Güneş ışıkları aralık olan perdeden içeri girip , doğrudan gözümle temas edip uyanmama sebep olduğu için azımda birkaç küfür geveledim. Hiçbir zaman normal uyanmazdım ki zaten. Pikeyi ayağımla itip , kaplumbağadan da yavaş sayılabilecek hareketlerle yatakta doğrulup ayaklarımı aşağıya doğru sarkıttım.

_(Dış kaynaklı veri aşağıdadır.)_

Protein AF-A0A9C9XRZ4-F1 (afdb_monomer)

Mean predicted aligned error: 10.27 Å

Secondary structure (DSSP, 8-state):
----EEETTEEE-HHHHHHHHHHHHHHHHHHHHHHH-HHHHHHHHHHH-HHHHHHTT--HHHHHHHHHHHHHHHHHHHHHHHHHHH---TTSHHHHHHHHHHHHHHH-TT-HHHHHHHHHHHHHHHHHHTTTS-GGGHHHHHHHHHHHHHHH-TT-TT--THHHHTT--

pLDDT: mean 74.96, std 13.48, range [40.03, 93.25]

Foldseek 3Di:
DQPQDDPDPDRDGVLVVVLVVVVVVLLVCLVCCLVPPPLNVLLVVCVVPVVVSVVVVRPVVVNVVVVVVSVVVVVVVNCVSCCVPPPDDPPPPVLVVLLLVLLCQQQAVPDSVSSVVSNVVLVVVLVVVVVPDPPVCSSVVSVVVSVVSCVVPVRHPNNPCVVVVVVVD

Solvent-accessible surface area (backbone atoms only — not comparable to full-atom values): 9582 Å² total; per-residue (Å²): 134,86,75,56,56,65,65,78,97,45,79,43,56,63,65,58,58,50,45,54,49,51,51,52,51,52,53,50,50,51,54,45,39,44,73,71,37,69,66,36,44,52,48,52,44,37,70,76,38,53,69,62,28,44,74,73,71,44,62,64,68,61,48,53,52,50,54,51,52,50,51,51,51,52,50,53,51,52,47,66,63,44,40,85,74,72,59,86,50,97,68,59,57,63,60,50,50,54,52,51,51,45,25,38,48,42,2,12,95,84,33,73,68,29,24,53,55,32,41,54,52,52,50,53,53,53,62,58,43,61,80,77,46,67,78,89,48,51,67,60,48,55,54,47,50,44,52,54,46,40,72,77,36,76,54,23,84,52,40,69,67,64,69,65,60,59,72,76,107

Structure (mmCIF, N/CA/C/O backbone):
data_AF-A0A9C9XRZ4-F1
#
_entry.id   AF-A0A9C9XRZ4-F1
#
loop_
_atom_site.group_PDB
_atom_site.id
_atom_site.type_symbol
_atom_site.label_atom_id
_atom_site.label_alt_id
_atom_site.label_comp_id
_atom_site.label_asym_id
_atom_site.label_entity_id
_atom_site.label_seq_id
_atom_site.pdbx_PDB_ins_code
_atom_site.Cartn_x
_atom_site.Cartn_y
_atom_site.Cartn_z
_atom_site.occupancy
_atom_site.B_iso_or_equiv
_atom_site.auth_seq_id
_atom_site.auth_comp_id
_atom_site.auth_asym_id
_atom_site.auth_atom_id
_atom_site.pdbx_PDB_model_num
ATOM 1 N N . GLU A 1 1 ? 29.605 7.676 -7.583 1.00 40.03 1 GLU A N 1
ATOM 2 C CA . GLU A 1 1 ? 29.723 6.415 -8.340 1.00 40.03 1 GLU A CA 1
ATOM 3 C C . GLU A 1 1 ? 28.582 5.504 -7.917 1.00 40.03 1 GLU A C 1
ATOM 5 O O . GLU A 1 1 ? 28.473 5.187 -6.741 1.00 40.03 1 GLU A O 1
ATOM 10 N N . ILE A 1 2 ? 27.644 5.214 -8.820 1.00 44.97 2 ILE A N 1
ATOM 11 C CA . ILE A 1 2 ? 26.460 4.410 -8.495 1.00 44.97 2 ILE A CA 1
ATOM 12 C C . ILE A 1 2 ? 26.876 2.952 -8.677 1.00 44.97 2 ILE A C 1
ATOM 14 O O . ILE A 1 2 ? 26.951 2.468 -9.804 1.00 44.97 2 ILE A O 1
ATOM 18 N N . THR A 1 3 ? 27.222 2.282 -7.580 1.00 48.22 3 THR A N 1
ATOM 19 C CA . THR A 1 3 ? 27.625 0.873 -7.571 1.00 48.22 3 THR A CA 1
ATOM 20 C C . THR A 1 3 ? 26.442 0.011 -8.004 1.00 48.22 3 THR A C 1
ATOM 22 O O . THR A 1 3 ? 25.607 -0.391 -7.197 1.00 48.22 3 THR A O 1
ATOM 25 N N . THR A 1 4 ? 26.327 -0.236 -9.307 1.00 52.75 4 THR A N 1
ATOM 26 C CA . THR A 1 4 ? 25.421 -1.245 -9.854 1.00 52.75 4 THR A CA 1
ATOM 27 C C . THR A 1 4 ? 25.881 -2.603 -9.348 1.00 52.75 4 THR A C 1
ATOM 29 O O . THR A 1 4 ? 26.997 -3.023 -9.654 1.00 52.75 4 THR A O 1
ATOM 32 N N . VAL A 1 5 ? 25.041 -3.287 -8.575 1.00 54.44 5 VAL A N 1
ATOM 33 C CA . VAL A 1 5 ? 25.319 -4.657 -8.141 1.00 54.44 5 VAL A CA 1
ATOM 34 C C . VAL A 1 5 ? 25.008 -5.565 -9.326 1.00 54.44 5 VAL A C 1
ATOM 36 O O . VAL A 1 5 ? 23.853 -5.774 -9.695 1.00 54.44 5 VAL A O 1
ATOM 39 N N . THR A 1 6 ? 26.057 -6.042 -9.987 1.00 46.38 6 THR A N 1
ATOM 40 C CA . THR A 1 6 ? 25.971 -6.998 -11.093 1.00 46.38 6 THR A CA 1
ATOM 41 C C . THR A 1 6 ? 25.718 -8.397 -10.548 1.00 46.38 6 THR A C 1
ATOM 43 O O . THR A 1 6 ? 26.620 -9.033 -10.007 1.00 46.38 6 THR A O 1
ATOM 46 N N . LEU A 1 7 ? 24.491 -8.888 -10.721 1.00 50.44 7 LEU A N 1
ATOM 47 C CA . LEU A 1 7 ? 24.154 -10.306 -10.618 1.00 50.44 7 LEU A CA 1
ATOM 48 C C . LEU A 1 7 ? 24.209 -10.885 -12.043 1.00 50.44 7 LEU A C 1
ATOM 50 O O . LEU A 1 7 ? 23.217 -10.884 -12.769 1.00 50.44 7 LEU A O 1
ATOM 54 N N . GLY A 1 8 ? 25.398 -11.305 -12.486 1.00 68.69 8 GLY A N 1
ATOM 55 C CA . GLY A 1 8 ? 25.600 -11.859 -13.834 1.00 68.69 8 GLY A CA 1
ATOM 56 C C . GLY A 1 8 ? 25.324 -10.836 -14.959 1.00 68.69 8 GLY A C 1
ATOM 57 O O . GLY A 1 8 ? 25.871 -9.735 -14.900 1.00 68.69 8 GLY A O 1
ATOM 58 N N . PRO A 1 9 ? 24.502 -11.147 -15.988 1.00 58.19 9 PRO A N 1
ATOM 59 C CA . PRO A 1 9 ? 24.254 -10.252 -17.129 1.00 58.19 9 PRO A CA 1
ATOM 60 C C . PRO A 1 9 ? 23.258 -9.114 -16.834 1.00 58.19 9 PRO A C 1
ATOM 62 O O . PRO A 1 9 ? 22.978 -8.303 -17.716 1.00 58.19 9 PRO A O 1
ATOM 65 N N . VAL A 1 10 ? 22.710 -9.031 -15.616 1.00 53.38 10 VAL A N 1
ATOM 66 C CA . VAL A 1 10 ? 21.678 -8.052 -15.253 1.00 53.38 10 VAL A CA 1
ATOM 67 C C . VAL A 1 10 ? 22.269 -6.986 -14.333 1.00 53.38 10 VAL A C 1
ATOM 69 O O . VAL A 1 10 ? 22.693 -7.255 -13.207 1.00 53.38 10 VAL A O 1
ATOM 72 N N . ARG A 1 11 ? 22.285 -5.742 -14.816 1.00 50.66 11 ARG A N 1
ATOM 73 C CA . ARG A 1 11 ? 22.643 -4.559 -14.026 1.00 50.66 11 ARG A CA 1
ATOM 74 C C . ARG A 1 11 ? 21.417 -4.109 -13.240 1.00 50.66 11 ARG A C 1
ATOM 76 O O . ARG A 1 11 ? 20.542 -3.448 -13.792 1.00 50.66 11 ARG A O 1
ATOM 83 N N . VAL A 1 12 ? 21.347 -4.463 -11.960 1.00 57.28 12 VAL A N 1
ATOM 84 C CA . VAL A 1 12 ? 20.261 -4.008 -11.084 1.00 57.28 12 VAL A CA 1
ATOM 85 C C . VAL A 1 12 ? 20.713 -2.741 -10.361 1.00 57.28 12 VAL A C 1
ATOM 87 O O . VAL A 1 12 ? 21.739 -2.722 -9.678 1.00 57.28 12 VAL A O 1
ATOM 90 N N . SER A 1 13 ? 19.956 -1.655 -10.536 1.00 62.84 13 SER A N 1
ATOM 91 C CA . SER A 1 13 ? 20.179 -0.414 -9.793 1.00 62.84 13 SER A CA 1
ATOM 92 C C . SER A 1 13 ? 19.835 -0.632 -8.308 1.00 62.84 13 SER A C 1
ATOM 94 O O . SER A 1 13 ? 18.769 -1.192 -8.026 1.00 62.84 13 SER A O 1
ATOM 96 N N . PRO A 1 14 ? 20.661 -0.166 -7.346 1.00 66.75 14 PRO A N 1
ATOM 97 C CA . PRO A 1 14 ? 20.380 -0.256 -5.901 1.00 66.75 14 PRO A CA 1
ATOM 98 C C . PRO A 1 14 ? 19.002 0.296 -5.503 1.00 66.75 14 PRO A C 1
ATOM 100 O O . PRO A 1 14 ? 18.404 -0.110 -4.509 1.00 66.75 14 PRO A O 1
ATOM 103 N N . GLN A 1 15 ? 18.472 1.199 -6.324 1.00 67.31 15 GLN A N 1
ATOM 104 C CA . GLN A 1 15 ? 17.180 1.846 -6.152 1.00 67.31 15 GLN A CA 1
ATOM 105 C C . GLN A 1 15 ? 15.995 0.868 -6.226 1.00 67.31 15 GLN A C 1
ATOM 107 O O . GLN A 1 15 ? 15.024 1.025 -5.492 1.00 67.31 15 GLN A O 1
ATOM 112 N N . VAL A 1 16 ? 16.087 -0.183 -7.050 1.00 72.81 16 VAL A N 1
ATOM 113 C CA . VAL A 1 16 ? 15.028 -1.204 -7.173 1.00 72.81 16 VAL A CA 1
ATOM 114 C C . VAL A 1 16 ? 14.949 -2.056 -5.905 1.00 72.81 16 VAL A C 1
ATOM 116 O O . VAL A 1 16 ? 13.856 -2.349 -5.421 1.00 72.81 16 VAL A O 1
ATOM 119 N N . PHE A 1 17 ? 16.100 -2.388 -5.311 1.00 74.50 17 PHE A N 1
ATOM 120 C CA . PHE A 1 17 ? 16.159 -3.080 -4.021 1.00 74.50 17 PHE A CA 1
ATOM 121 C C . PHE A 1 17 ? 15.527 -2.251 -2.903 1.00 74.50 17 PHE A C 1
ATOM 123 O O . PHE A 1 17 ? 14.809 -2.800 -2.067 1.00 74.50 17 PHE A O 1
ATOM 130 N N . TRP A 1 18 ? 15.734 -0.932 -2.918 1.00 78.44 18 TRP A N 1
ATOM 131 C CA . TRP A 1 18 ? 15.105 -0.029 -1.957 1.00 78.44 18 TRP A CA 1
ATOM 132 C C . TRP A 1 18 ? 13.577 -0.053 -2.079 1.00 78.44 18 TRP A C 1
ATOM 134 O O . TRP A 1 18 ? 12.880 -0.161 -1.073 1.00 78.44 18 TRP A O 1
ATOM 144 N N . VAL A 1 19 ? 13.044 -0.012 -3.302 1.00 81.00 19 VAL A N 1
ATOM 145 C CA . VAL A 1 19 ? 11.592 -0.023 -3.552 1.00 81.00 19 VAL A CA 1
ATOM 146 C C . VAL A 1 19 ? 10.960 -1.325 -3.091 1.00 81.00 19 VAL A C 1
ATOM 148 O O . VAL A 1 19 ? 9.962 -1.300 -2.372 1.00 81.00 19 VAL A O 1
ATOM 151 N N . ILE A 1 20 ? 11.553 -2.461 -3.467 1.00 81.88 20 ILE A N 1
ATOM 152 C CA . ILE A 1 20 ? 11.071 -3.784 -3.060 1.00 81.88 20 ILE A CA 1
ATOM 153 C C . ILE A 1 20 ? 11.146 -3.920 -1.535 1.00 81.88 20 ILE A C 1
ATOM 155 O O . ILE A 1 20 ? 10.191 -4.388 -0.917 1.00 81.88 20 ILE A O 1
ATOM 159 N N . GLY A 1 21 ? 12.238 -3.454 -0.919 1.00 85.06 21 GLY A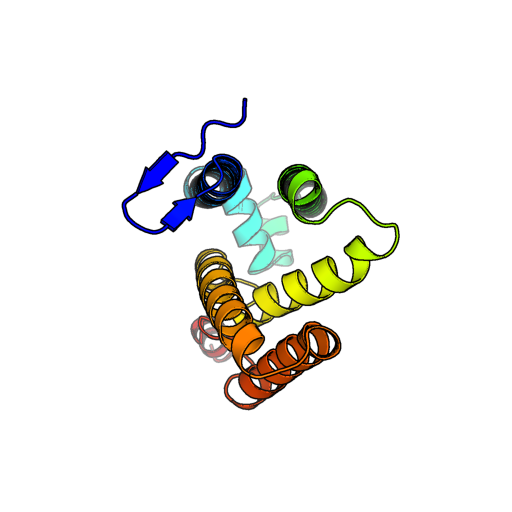 N 1
ATOM 160 C CA . GLY A 1 21 ? 12.417 -3.454 0.530 1.00 85.06 21 GLY A CA 1
ATOM 161 C C . GLY A 1 21 ? 11.351 -2.630 1.252 1.00 85.06 21 GLY A C 1
ATOM 162 O O . GLY A 1 21 ? 10.682 -3.143 2.146 1.00 85.06 21 GLY A O 1
ATOM 163 N N . VAL A 1 22 ? 11.130 -1.380 0.835 1.00 85.38 22 VAL A N 1
ATOM 164 C CA . VAL A 1 22 ? 10.113 -0.508 1.445 1.00 85.38 22 VAL A CA 1
ATOM 165 C C . VAL A 1 22 ? 8.706 -1.053 1.216 1.00 85.38 22 VAL A C 1
ATOM 167 O O . VAL A 1 22 ? 7.909 -1.076 2.151 1.00 85.38 22 VAL A O 1
ATOM 170 N N . CYS A 1 23 ? 8.403 -1.554 0.017 1.00 85.88 23 CYS A N 1
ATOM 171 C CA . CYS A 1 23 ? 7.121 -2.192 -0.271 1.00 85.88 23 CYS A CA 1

Bir süre bu şekilde kalıp kendime gelmeyi bekledim. Kendime birazda olsa geldiğime kaanat getirdiğim zaman ayaklandım. Paytak adımlarla banyoma doğru yürüdüm. Kısa bir duş alıp banyodaki rutin işlerim hal ettikten sonra banyodan çıktım. Üzerime karanlığı anımsatacak birşeyler geçirdim. Ondan sonra kendimi aynanın önüne attım. İlk önce saçlarımo kurutmaya başladım. Ve ardından fön çektim. Saç kısmıyla işimi bitirdiğimde makyaj yapmaya koyuldum. Eyeliner , rimel , hafif ruj üçlüsünü sürdükten sonra parfüm sıktım. Son olarak çantamı sırtıma taktıktan sonra yavaş adımlarla merdivenlerden inmeye başladım. Kimse uyanmamıştı ve onları uyandırarak kafamı şişirmeye niyetim yoktu. Kapının önüne geldiğim zaman derin bir nefes aldım. Kimse fark etmemişti. Evden kaçmıyordum ama onlarla uğramıyacak kadar da acizdim. Ayakkabılıktan postallarımı alıp kapıyı ardımdan kapattım. Postalları ayağıma geçirip yürümeye başladım. Hem yürüyor hemde telefonumdan şarkıyı açıyordum. Şarkıyı açarken saate gözüm kaydı. Uyandığım zaman saate bakmamıştım. Saat şuan 07:15'i gösteriyordu. Bu demek ki daha okula gitmem için 2 saate yakın bir süre vardı. Bu süre içerisinde bende birşeyler atıştırabilirdim. Bu düşünceyi tamamen onayladıktan sonra metrobüs durağına doğru ilerledim. Metrobüsle Starbucks'a gidip kahve alabilirdim. Gişeden geçip metroya bindim. Hareket etmesini bekledim. Sonunda hareket etmeye başladığında nefesimi dışarıya verdim. Metro ineceğim durağa geldiği zaman indim. Her zaman ki gittiğim pastaneye doğru yol aldım. Zaten fazla uzak değildi. Bir kaç dakika içinde önündeydim. Kapının önüne geldiğim zaman kulaklığı çantamın içine attım. Kapıyı ileri doğru hareket ettirerek içeri girdim. Selin Teyze beni gördüğü zaman yüzünde kocaman bir gülümseme oluştu. Ona karşılık bende gülümsedim ve ona doğru ilerledim.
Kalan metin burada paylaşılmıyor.